3) El ritmo de ventas sudamericano. En nuestro país, y como consecuencia de la crisis del campo y la baja de los mercados externos, el ritmo de ventas de esta campaña resulta muy lento. Esta circunstancia, si bien es alcista en el corto plazo podrá ser bajista en el largo plazo.
4) La lucha por ganar área de siembra en los Estados Unidos en la próxima campaña. Luego de un incremento del 17% en la siembra de soja en ese país en la temporada recientemente concluida, el mercado comienza a debatir las intenciones de la próxima campaña. A pesar de la reciente firmeza relativa del cultivo de maíz, es probable que asistamos a un nuevo incremento en el área de siembra de la oleaginosa como consecuencia de las fuertes inversiones que insume cultivarlo. Aunque las cotizaciones recientes intenten seducir a los farmers a cultivar maíz en lugar de soja, queda aún un prolongado camino por recorrer para saber cuál será la decisión final.
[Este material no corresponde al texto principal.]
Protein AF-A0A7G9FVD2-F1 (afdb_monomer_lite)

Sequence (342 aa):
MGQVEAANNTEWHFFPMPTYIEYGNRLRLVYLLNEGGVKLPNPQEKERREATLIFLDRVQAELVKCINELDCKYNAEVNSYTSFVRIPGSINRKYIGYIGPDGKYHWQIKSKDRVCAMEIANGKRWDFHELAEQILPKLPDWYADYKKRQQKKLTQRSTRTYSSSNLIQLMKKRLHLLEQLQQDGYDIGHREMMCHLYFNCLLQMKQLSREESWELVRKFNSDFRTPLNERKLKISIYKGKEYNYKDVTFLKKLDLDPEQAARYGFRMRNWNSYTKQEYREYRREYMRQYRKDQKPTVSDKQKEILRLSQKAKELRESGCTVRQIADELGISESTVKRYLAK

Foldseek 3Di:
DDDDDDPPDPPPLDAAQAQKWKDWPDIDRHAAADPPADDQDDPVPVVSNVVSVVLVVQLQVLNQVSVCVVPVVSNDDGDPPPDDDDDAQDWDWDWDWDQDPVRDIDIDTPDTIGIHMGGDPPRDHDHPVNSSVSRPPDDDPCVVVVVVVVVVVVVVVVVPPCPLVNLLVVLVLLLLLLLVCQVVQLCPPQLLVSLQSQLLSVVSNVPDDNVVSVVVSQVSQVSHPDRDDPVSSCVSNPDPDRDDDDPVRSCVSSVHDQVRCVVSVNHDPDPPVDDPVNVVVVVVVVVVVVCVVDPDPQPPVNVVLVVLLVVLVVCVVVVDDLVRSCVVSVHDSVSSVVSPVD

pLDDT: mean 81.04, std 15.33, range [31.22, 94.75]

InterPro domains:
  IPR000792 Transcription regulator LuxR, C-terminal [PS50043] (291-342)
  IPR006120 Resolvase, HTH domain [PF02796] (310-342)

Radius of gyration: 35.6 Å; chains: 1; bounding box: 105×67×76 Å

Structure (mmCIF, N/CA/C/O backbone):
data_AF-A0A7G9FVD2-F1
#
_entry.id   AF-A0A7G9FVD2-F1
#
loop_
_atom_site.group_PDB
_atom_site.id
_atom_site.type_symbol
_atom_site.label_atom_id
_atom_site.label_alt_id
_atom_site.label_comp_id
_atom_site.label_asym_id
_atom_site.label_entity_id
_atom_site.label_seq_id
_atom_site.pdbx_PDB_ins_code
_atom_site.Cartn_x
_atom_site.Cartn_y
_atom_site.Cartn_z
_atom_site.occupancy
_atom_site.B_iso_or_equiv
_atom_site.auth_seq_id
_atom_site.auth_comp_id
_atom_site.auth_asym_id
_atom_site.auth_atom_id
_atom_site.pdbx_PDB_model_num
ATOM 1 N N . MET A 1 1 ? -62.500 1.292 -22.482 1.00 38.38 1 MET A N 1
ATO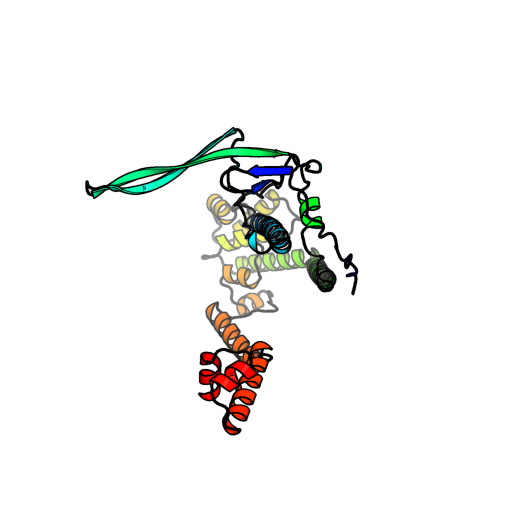M 2 C CA . MET A 1 1 ? -61.384 1.125 -23.434 1.00 38.38 1 MET A CA 1
ATOM 3 C C . MET A 1 1 ? -60.314 2.126 -23.044 1.00 38.38 1 MET A C 1
ATOM 5 O O . MET A 1 1 ? -60.463 3.301 -23.341 1.00 38.38 1 MET A O 1
ATOM 9 N N . GLY A 1 2 ? -59.338 1.690 -22.247 1.00 32.31 2 GLY A N 1
ATOM 10 C CA . GLY A 1 2 ? -58.261 2.550 -21.759 1.00 32.31 2 GLY A CA 1
ATOM 11 C C . GLY A 1 2 ? -57.142 2.624 -22.789 1.00 32.31 2 GLY A C 1
ATOM 12 O O . GLY A 1 2 ? -56.616 1.587 -23.187 1.00 32.31 2 GLY A O 1
ATOM 13 N N . GLN A 1 3 ? -56.805 3.835 -23.225 1.00 31.22 3 GLN A N 1
ATOM 14 C CA . GLN A 1 3 ? -55.540 4.096 -23.896 1.00 31.22 3 GLN A CA 1
ATOM 15 C C . GLN A 1 3 ? -54.482 4.312 -22.818 1.00 31.22 3 GLN A C 1
ATOM 17 O O . GLN A 1 3 ? -54.642 5.129 -21.916 1.00 31.22 3 GLN A O 1
ATOM 22 N N . VAL A 1 4 ? -53.453 3.477 -22.893 1.00 35.25 4 VAL A N 1
ATOM 23 C CA . VAL A 1 4 ? -52.320 3.418 -21.980 1.00 35.25 4 VAL A CA 1
ATOM 24 C C . VAL A 1 4 ? -51.448 4.643 -22.230 1.00 35.25 4 VAL A C 1
ATOM 26 O O . VAL A 1 4 ? -50.870 4.786 -23.306 1.00 35.25 4 VAL A O 1
ATOM 29 N N . GLU A 1 5 ? -51.360 5.518 -21.233 1.00 32.81 5 GLU A N 1
ATOM 30 C CA . GLU A 1 5 ? -50.328 6.546 -21.162 1.00 32.81 5 GLU A CA 1
ATOM 31 C C . GLU A 1 5 ? -48.963 5.854 -21.086 1.00 32.81 5 GLU A C 1
ATOM 33 O O . GLU A 1 5 ? -48.655 5.124 -20.140 1.00 32.81 5 GLU A O 1
ATOM 38 N N . ALA A 1 6 ? -48.148 6.045 -22.123 1.00 34.69 6 ALA A N 1
ATOM 39 C CA . ALA A 1 6 ? -46.757 5.635 -22.116 1.00 34.69 6 ALA A CA 1
ATOM 40 C C . ALA A 1 6 ? -46.015 6.475 -21.068 1.00 34.69 6 ALA A C 1
ATOM 42 O O . ALA A 1 6 ? -45.792 7.672 -21.251 1.00 34.69 6 ALA A O 1
ATOM 43 N N . ALA A 1 7 ? -45.651 5.835 -19.958 1.00 33.88 7 ALA A N 1
ATOM 44 C CA . ALA A 1 7 ? -44.782 6.403 -18.945 1.00 33.88 7 ALA A CA 1
ATOM 45 C C . ALA A 1 7 ? -43.408 6.715 -19.563 1.00 33.88 7 ALA A C 1
ATOM 47 O O . ALA A 1 7 ? -42.540 5.850 -19.681 1.00 33.88 7 ALA A O 1
ATOM 48 N N . ASN A 1 8 ? -43.220 7.973 -19.958 1.00 37.56 8 ASN A N 1
ATOM 49 C CA . ASN A 1 8 ? -41.915 8.569 -20.203 1.00 37.56 8 ASN A CA 1
ATOM 50 C C . ASN A 1 8 ? -41.160 8.639 -18.873 1.00 37.56 8 ASN A C 1
ATOM 52 O O . ASN A 1 8 ? -41.262 9.618 -18.141 1.00 37.56 8 ASN A O 1
ATOM 56 N N . ASN A 1 9 ? -40.416 7.584 -18.558 1.00 35.75 9 ASN A N 1
ATOM 57 C CA . ASN A 1 9 ? -39.430 7.593 -17.485 1.00 35.75 9 ASN A CA 1
ATOM 58 C C . ASN A 1 9 ? -38.153 6.896 -17.975 1.00 35.75 9 ASN A C 1
ATOM 60 O O . ASN A 1 9 ? -37.759 5.842 -17.490 1.00 35.75 9 ASN A O 1
ATOM 64 N N . THR A 1 10 ? -37.537 7.454 -19.018 1.00 36.00 10 THR A N 1
ATOM 65 C CA . THR A 1 10 ? -36.165 7.112 -19.407 1.00 36.00 10 THR A CA 1
ATOM 66 C C . THR A 1 10 ? -35.237 8.134 -18.765 1.00 36.00 10 THR A C 1
ATOM 68 O O . THR A 1 10 ? -34.865 9.140 -19.368 1.00 36.00 10 THR A O 1
ATOM 71 N N . GLU A 1 11 ? -34.862 7.885 -17.509 1.00 38.22 11 GLU A N 1
ATOM 72 C CA . GLU A 1 11 ? -33.577 8.379 -17.025 1.00 38.22 11 GLU A CA 1
ATOM 73 C C . GLU A 1 11 ? -32.519 7.784 -17.957 1.00 38.22 11 GLU A C 1
ATOM 75 O O . GLU A 1 11 ? -32.291 6.575 -17.987 1.00 38.22 11 GLU A O 1
ATOM 80 N N . TRP A 1 12 ? -31.926 8.621 -18.804 1.00 40.53 12 TRP A N 1
ATOM 81 C CA . TRP A 1 12 ? -30.800 8.211 -19.627 1.00 40.53 12 TRP A CA 1
ATOM 82 C C . TRP A 1 12 ? -29.650 7.864 -18.683 1.00 40.53 12 TRP A C 1
ATOM 84 O O . TRP A 1 12 ? -28.958 8.755 -18.190 1.00 40.53 12 TRP A O 1
ATOM 94 N N . HIS A 1 13 ? -29.447 6.575 -18.411 1.00 49.56 13 HIS A N 1
ATOM 95 C CA . HIS A 1 13 ? -28.220 6.100 -17.787 1.00 49.56 13 HIS A CA 1
ATOM 96 C C . HIS A 1 13 ? -27.067 6.474 -18.720 1.00 49.56 13 HIS A C 1
ATOM 98 O O . HIS A 1 13 ? -26.875 5.874 -19.778 1.00 49.56 13 HIS A O 1
ATOM 104 N N . PHE A 1 14 ? -26.357 7.547 -18.372 1.00 63.03 14 PHE A N 1
ATOM 105 C CA . PHE A 1 14 ? -25.259 8.071 -19.168 1.00 63.03 14 PHE A CA 1
ATOM 106 C C . PHE A 1 14 ? -24.109 7.059 -19.143 1.00 63.03 14 PHE A C 1
ATOM 108 O O . PHE A 1 14 ? -23.350 6.976 -18.181 1.00 63.03 14 PHE A O 1
ATOM 115 N N . PHE A 1 15 ? -24.025 6.243 -20.192 1.00 76.88 15 PHE A N 1
ATOM 116 C CA . PHE A 1 15 ? -22.998 5.224 -20.363 1.00 76.88 15 PHE A CA 1
ATOM 117 C C . PHE A 1 15 ? -21.856 5.776 -21.230 1.00 76.88 15 PHE A C 1
ATOM 119 O O . PHE A 1 15 ? -22.125 6.264 -22.335 1.00 76.88 15 PHE A O 1
ATOM 126 N N . PRO A 1 16 ? -20.584 5.695 -20.794 1.00 86.94 16 PRO A N 1
ATOM 127 C CA . PRO A 1 16 ? -19.468 6.151 -21.613 1.00 86.94 16 PRO A CA 1
ATOM 128 C C . PRO A 1 16 ? -19.350 5.281 -22.865 1.00 86.94 16 PRO A C 1
ATOM 130 O O . PRO A 1 16 ? -19.137 4.066 -22.798 1.00 86.94 16 PRO A O 1
ATOM 133 N N . MET A 1 17 ? -19.464 5.918 -24.029 1.00 89.19 17 MET A N 1
ATOM 134 C CA . MET A 1 17 ? -19.407 5.221 -25.310 1.00 89.19 17 MET A CA 1
ATOM 135 C C . MET A 1 17 ? -18.005 4.641 -25.556 1.00 89.19 17 MET A C 1
ATOM 137 O O . MET A 1 17 ? -17.004 5.352 -25.405 1.00 89.19 17 MET A O 1
ATOM 141 N N . PRO A 1 18 ? -17.892 3.360 -25.952 1.00 92.50 18 PRO A N 1
ATOM 142 C CA . PRO A 1 18 ? -16.604 2.786 -26.307 1.00 92.50 18 PRO A CA 1
ATOM 143 C C . PRO A 1 18 ? -16.050 3.465 -27.557 1.00 92.50 18 PRO A C 1
ATOM 145 O O . PRO A 1 18 ? -16.788 4.008 -28.379 1.00 92.50 18 PRO A O 1
ATOM 148 N N . THR A 1 19 ? -14.734 3.399 -27.727 1.00 92.69 19 THR A N 1
ATOM 149 C CA . THR A 1 19 ? -14.083 3.905 -28.937 1.00 92.69 19 THR A CA 1
ATOM 150 C C . THR A 1 19 ? -14.516 3.096 -30.157 1.00 92.69 19 THR A C 1
ATOM 152 O O . THR A 1 19 ? -14.815 3.659 -31.204 1.00 92.69 19 THR A O 1
ATOM 155 N N . TYR A 1 20 ? -14.573 1.772 -30.014 1.00 92.94 20 TYR A N 1
ATOM 156 C CA . TYR A 1 20 ? -15.121 0.867 -31.019 1.00 92.94 20 TYR A CA 1
ATOM 157 C C . TYR A 1 20 ? -15.596 -0.432 -30.363 1.00 92.94 20 TYR A C 1
ATOM 159 O O . TYR A 1 20 ? -15.256 -0.738 -29.215 1.00 92.94 20 TYR A O 1
ATOM 167 N N . ILE A 1 21 ? -16.372 -1.217 -31.104 1.00 92.88 21 ILE A N 1
ATOM 168 C CA . ILE A 1 21 ? -16.833 -2.540 -30.677 1.00 92.88 21 ILE A CA 1
ATOM 169 C C . ILE A 1 21 ? -16.133 -3.606 -31.519 1.00 92.88 21 ILE A C 1
ATOM 171 O O . ILE A 1 21 ? -16.294 -3.645 -32.737 1.00 92.88 21 ILE A O 1
ATOM 175 N N . GLU A 1 22 ? -15.361 -4.485 -30.876 1.00 92.19 22 GLU A N 1
ATOM 176 C CA . GLU A 1 22 ? -14.843 -5.711 -31.500 1.00 92.19 22 GLU A CA 1
ATOM 177 C C . GLU A 1 22 ? -15.933 -6.787 -31.413 1.00 92.19 22 GLU A C 1
ATOM 179 O O . GLU A 1 22 ? -16.456 -7.060 -30.331 1.00 92.19 22 GLU A O 1
ATOM 184 N N . TYR A 1 23 ? -16.273 -7.427 -32.530 1.00 90.44 23 TYR A N 1
ATOM 185 C CA . TYR A 1 23 ? -17.275 -8.492 -32.561 1.00 90.44 23 TYR A CA 1
ATOM 186 C C . TYR A 1 23 ? -16.901 -9.636 -33.511 1.00 90.44 23 TYR A C 1
ATOM 188 O O . TYR A 1 23 ? -15.924 -9.585 -34.257 1.00 90.44 23 TYR A O 1
ATOM 196 N N . GLY A 1 24 ? -17.654 -10.729 -33.407 1.00 85.38 24 GLY A N 1
ATOM 197 C CA . GLY A 1 24 ? -17.409 -12.012 -34.058 1.00 85.38 24 GLY A CA 1
ATOM 198 C C . GLY A 1 24 ? -18.098 -13.084 -33.220 1.00 85.38 24 GLY A C 1
ATOM 199 O O . GLY A 1 24 ? -19.313 -13.077 -33.086 1.00 85.38 24 GLY A O 1
ATOM 200 N N . ASN A 1 25 ? -17.327 -13.938 -32.544 1.00 82.62 25 ASN A N 1
ATOM 201 C CA . ASN A 1 25 ? -17.885 -14.904 -31.584 1.00 82.62 25 ASN A CA 1
ATOM 202 C C . ASN A 1 25 ? -18.361 -14.264 -30.266 1.00 82.62 25 ASN A C 1
ATOM 204 O O . ASN A 1 25 ? -19.285 -14.744 -29.622 1.00 82.62 25 ASN A O 1
ATOM 208 N N . ARG A 1 26 ? -17.657 -13.221 -29.817 1.00 85.00 26 ARG A N 1
ATOM 209 C CA . ARG A 1 26 ? -17.966 -12.460 -28.602 1.00 85.00 26 ARG A CA 1
ATOM 210 C C . ARG A 1 26 ? -17.909 -10.984 -28.940 1.00 85.00 26 ARG A C 1
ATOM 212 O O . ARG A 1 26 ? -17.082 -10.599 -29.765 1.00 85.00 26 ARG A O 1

El informe oficial de intención de siembra norteamericano será revelado recién el 31 de marzo del próximo año.
5) La política norteamericana en materia de biocombustibles. El mandato legal promulgado durante la gestión del presidente George W. Bush será seguido de cerca en el gobierno de Barack Obama. Resulta más difícil sostener una política de combustibles alternativos de origen vegetal con las flojas cotizaciones que hoy registra el petróleo.
6) La posibilidad de que los bajos precios de los granos pueda estimular en algún punto la demanda. Los niveles de precios alcanzados por la harina de soja y los granos forrajeros abaratan la producción de carnes, aunque este sector podría verse afectado por la recesiva situación económica global.